Your instructions
The expected answer is the set of lines in the data below between the line holding "ATOM 18 C C" and the line holding "ATOM 31 C CA", inclusive, written out exactly.

===== Given entries

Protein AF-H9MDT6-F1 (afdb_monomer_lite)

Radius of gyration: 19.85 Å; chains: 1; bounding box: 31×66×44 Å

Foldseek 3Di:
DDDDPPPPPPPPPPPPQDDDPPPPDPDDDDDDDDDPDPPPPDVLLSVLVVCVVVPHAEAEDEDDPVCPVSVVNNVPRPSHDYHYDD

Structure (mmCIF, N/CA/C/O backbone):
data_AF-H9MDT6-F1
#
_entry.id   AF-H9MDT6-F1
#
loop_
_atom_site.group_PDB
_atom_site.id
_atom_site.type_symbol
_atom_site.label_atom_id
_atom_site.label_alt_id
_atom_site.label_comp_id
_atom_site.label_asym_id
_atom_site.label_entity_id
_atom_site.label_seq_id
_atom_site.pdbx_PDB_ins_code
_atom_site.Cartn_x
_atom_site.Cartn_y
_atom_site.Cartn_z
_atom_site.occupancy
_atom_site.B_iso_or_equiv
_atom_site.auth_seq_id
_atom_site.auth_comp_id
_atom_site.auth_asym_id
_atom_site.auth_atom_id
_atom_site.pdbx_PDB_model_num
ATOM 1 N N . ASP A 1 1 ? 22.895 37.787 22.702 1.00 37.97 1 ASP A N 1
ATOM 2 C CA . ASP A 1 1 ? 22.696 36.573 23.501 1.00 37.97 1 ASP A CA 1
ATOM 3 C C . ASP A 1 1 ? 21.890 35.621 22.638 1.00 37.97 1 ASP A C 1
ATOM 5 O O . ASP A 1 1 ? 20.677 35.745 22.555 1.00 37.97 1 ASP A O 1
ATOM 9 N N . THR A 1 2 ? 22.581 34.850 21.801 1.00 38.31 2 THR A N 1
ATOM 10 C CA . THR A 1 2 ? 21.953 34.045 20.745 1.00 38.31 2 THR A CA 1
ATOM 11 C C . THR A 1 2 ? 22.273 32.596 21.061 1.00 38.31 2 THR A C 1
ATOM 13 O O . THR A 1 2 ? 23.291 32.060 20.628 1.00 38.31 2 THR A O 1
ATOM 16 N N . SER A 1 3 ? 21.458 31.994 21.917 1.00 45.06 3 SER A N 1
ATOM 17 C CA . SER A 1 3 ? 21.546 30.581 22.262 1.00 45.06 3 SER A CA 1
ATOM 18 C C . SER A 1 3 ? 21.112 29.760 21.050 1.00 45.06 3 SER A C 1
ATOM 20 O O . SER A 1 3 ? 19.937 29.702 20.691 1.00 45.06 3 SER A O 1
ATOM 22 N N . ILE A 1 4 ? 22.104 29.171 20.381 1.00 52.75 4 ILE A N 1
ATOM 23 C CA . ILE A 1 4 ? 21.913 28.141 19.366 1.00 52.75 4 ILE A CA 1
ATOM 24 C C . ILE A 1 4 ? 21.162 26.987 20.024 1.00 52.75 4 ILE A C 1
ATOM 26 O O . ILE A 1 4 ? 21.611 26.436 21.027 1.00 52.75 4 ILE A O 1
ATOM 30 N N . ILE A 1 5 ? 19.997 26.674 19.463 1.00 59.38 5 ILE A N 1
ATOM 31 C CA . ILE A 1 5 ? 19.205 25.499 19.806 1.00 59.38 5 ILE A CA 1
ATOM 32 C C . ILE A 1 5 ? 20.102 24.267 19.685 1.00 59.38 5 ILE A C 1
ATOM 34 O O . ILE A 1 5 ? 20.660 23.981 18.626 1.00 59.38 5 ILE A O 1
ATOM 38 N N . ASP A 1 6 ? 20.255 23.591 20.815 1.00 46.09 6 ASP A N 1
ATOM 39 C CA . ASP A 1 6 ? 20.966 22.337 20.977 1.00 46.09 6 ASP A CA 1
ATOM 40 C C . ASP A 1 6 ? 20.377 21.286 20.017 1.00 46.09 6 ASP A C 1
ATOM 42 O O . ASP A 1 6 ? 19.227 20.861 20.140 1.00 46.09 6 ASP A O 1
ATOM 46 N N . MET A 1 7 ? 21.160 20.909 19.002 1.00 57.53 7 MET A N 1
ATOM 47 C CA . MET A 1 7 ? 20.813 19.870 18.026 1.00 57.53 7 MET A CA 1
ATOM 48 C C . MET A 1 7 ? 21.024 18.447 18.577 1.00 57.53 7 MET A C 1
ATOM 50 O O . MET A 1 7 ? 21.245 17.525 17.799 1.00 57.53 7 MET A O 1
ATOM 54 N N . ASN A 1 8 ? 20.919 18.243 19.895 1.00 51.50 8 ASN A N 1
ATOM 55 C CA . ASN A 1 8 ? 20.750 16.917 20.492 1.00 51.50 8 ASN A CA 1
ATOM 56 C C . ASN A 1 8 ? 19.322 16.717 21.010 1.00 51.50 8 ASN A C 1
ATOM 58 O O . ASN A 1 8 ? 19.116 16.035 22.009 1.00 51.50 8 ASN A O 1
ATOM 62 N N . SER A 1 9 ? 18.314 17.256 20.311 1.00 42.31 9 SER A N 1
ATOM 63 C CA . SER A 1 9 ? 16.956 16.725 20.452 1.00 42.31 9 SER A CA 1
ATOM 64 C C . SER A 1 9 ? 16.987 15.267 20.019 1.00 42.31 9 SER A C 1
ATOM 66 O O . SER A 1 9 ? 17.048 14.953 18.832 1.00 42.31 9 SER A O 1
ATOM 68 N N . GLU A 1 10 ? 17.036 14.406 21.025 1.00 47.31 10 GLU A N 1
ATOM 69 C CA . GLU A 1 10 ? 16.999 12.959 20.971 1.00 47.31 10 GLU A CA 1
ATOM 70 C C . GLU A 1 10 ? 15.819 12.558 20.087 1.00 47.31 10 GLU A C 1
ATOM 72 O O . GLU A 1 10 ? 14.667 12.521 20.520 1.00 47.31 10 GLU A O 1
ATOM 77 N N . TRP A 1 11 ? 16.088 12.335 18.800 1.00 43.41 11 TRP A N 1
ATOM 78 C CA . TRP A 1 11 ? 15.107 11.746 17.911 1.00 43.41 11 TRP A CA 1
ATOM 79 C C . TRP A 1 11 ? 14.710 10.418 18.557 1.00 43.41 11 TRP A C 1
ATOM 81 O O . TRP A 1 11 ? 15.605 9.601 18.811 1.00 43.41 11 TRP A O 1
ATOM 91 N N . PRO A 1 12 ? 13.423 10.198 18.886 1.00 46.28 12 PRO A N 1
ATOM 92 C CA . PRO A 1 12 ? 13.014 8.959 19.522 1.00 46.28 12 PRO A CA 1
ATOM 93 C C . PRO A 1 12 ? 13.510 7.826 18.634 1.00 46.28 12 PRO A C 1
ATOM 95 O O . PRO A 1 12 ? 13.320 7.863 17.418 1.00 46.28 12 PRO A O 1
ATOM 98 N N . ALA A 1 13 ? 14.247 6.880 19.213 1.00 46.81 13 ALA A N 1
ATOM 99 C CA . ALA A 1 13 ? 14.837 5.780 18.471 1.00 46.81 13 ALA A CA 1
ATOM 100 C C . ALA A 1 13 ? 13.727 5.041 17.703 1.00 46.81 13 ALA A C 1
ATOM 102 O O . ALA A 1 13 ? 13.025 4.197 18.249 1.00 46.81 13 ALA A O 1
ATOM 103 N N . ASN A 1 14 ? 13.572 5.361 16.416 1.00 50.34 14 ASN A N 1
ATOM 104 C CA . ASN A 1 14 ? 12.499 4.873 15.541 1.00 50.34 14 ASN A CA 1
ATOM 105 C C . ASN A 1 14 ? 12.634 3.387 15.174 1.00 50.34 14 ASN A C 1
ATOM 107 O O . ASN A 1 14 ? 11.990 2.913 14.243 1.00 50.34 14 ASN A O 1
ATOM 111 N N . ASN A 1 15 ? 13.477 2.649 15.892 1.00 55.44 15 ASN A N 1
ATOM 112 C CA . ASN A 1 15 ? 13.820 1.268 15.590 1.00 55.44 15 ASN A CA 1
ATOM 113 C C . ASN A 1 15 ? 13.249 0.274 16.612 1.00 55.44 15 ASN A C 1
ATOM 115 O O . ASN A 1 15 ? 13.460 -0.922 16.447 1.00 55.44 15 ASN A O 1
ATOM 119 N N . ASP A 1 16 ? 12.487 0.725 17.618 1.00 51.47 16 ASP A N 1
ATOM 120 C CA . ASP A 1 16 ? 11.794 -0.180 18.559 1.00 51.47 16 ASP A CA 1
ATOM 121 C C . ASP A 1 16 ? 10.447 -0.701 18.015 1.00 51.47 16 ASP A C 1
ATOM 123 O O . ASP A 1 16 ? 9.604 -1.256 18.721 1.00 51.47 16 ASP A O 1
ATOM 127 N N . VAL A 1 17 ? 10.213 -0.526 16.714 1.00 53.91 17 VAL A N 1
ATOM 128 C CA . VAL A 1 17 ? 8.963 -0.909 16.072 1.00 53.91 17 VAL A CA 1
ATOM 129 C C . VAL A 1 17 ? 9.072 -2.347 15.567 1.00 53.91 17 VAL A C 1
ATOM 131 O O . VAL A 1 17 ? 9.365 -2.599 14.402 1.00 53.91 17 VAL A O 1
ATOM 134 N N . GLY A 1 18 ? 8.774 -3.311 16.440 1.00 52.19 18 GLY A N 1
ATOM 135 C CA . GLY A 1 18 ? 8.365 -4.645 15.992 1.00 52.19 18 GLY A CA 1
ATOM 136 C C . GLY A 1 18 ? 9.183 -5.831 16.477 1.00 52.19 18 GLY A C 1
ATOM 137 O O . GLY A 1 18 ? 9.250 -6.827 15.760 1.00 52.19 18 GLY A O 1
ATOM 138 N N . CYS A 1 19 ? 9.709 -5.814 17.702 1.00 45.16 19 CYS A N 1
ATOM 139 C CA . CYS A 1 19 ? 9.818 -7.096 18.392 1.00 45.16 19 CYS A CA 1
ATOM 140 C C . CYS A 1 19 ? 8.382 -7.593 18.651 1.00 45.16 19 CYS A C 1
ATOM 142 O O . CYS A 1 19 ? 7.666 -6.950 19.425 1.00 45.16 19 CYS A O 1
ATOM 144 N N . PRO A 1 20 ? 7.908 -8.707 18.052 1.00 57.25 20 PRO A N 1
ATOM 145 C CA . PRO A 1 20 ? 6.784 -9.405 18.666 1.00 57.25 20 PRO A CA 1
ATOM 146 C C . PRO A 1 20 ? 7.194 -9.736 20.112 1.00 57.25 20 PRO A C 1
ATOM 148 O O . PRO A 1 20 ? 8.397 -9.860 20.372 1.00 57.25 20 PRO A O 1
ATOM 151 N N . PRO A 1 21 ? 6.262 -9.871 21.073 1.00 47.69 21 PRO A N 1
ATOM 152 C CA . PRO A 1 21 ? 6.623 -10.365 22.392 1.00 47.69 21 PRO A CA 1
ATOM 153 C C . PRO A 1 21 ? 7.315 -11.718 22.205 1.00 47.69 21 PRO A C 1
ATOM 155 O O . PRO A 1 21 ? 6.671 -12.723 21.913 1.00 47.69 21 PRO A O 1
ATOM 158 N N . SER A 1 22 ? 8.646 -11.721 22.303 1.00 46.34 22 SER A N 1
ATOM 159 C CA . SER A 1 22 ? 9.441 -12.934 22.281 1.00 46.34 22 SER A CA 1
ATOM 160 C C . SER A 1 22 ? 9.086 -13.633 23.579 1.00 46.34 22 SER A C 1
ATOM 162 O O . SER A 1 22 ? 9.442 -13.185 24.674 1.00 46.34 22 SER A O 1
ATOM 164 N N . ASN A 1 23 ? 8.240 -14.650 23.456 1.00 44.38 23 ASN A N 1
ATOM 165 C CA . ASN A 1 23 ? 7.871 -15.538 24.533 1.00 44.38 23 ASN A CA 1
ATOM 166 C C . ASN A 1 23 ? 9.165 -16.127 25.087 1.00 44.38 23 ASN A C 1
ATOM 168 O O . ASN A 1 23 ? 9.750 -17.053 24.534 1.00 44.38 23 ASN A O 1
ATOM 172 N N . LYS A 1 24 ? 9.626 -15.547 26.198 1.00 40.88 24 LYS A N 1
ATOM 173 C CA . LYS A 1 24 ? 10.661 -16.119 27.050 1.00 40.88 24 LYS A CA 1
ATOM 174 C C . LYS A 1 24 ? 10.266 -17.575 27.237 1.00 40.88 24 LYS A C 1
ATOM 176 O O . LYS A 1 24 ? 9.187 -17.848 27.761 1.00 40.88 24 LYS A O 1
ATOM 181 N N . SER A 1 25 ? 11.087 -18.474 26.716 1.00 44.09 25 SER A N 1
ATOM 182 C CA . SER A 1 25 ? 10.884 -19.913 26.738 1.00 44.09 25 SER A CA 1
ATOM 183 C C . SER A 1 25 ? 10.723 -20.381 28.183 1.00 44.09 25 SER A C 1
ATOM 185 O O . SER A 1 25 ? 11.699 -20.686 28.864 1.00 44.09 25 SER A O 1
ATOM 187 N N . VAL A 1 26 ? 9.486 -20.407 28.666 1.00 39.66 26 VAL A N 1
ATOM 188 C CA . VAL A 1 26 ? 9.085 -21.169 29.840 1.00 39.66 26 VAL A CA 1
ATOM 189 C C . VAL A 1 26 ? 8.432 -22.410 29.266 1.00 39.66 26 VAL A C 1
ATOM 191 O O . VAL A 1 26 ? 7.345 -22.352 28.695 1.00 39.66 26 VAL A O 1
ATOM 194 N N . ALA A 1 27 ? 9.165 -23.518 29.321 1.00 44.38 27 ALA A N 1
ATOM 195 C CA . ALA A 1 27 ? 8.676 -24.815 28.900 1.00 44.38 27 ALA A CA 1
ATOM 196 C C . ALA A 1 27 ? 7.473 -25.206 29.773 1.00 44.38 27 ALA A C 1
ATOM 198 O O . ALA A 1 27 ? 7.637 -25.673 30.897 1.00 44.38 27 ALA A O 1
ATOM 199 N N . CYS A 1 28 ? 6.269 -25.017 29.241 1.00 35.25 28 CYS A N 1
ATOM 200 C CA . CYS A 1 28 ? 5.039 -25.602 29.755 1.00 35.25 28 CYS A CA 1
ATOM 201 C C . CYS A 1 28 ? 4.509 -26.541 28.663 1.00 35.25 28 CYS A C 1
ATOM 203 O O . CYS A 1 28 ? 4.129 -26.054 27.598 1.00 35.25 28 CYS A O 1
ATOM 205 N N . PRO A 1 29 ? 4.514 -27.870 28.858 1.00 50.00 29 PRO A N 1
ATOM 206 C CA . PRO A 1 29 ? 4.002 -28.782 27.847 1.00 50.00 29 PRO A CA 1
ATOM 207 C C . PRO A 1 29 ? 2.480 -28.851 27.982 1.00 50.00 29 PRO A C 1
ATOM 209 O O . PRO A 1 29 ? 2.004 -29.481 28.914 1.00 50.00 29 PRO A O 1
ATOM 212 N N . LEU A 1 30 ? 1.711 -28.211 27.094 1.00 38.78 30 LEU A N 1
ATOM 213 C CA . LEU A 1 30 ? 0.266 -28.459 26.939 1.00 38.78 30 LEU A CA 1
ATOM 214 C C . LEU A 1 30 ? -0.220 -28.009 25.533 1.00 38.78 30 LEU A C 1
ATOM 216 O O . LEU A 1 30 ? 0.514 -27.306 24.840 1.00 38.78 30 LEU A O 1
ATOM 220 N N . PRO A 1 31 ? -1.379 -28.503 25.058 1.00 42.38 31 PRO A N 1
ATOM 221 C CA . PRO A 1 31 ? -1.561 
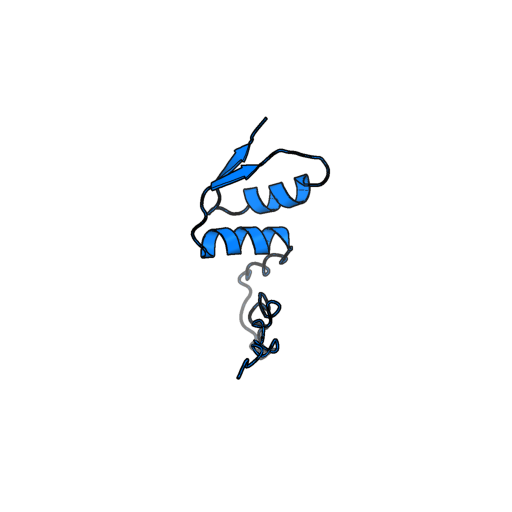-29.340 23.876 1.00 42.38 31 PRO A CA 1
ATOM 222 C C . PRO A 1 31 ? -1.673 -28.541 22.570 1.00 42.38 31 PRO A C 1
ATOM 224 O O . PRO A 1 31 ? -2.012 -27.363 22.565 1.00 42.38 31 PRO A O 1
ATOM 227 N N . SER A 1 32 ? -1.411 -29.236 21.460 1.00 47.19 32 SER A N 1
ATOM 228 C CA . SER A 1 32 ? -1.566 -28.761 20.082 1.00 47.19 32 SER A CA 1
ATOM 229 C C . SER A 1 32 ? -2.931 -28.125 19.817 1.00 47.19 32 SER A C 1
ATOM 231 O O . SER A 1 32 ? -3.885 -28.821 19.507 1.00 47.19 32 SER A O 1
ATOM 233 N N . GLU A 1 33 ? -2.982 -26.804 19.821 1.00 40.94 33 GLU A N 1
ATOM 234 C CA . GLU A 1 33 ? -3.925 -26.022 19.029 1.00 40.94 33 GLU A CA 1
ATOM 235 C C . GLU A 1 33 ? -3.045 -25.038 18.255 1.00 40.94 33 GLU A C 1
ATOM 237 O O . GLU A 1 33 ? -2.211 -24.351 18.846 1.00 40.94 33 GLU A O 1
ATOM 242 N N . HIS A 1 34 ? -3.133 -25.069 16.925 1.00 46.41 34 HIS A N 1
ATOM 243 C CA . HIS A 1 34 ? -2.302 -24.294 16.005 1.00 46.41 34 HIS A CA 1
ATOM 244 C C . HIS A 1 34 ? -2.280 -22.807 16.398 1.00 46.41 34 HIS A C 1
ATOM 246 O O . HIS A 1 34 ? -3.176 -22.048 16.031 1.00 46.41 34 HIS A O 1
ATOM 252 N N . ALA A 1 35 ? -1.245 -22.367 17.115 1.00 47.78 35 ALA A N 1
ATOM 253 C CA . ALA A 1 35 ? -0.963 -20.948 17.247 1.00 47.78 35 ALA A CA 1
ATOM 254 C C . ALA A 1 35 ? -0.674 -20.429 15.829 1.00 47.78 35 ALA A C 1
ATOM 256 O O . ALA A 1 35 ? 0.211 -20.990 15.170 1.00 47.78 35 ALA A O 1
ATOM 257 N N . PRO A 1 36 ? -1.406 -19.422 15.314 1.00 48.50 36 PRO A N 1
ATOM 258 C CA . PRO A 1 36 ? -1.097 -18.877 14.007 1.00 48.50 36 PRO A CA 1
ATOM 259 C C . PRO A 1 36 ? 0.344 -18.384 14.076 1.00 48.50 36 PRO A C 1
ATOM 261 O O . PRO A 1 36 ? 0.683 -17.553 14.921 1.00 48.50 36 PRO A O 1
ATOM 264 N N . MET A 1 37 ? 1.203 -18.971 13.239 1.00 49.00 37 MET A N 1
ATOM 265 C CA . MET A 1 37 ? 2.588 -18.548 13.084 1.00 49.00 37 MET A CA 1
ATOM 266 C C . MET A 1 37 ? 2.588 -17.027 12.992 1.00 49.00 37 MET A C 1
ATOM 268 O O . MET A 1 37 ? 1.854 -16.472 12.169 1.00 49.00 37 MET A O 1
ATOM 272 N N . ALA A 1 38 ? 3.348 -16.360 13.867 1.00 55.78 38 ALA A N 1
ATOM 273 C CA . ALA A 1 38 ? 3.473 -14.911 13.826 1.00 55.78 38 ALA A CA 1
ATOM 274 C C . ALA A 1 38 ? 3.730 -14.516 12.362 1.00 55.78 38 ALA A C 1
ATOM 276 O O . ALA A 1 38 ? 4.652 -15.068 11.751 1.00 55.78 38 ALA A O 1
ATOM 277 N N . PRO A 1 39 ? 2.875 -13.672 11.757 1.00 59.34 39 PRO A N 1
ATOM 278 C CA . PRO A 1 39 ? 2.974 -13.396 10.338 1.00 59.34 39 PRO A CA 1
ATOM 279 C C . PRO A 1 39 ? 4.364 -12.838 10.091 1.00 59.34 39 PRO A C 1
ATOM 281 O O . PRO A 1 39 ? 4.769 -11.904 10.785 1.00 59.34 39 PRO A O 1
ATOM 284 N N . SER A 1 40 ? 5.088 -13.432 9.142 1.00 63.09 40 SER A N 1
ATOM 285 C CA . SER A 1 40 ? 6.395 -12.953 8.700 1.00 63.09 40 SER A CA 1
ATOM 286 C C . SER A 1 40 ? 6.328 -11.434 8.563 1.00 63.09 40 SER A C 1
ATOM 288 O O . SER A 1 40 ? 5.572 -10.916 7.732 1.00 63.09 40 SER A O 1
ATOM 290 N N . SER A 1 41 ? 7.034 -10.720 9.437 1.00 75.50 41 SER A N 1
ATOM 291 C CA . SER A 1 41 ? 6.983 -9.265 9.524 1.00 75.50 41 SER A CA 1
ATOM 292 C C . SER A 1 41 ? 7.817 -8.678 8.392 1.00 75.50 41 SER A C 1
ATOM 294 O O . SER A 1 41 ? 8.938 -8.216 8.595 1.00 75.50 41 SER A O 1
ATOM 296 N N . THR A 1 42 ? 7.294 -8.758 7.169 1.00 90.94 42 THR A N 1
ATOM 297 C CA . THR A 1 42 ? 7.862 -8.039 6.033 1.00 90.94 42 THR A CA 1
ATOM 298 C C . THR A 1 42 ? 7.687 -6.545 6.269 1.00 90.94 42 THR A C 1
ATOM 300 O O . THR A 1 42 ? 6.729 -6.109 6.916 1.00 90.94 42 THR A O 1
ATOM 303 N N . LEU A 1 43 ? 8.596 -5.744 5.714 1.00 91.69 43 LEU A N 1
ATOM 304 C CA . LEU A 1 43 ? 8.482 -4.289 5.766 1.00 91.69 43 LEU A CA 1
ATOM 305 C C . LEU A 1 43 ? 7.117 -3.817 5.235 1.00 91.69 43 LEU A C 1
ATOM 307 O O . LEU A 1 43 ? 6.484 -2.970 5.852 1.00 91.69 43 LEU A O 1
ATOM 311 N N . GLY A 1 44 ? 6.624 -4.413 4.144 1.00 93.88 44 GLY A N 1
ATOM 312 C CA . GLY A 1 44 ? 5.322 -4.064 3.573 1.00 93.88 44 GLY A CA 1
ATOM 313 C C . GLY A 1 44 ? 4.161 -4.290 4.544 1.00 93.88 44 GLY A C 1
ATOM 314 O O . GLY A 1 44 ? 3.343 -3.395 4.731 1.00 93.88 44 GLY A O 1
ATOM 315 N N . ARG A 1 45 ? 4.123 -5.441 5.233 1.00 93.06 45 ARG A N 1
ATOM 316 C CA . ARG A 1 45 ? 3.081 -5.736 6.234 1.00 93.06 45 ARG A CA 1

==========

Answer to this problem
ATOM 18 C C . SER A 1 3 ? 21.112 29.760 21.050 1.00 45.06 3 SER A C 1
ATOM 20 O O . SER A 1 3 ? 19.937 29.702 20.691 1.00 45.06 3 SER A O 1
ATOM 22 N N . ILE A 1 4 ? 22.104 29.171 20.381 1.00 52.75 4 ILE A N 1
ATOM 23 C CA . ILE A 1 4 ? 21.913 28.141 19.366 1.00 52.75 4 ILE A CA 1
ATOM 24 C C . ILE A 1 4 ? 21.162 26.987 20.024 1.00 52.75 4 ILE A C 1
ATOM 26 O O . ILE A 1 4 ? 21.611 26.436 21.027 1.00 52.75 4 ILE A O 1
ATOM 30 N N . ILE A 1 5 ? 19.997 26.674 19.463 1.00 59.38 5 ILE A N 1
ATOM 31 C CA . ILE A 1 5 ? 19.205 25.499 19.806 1.00 59.38 5 ILE A CA 1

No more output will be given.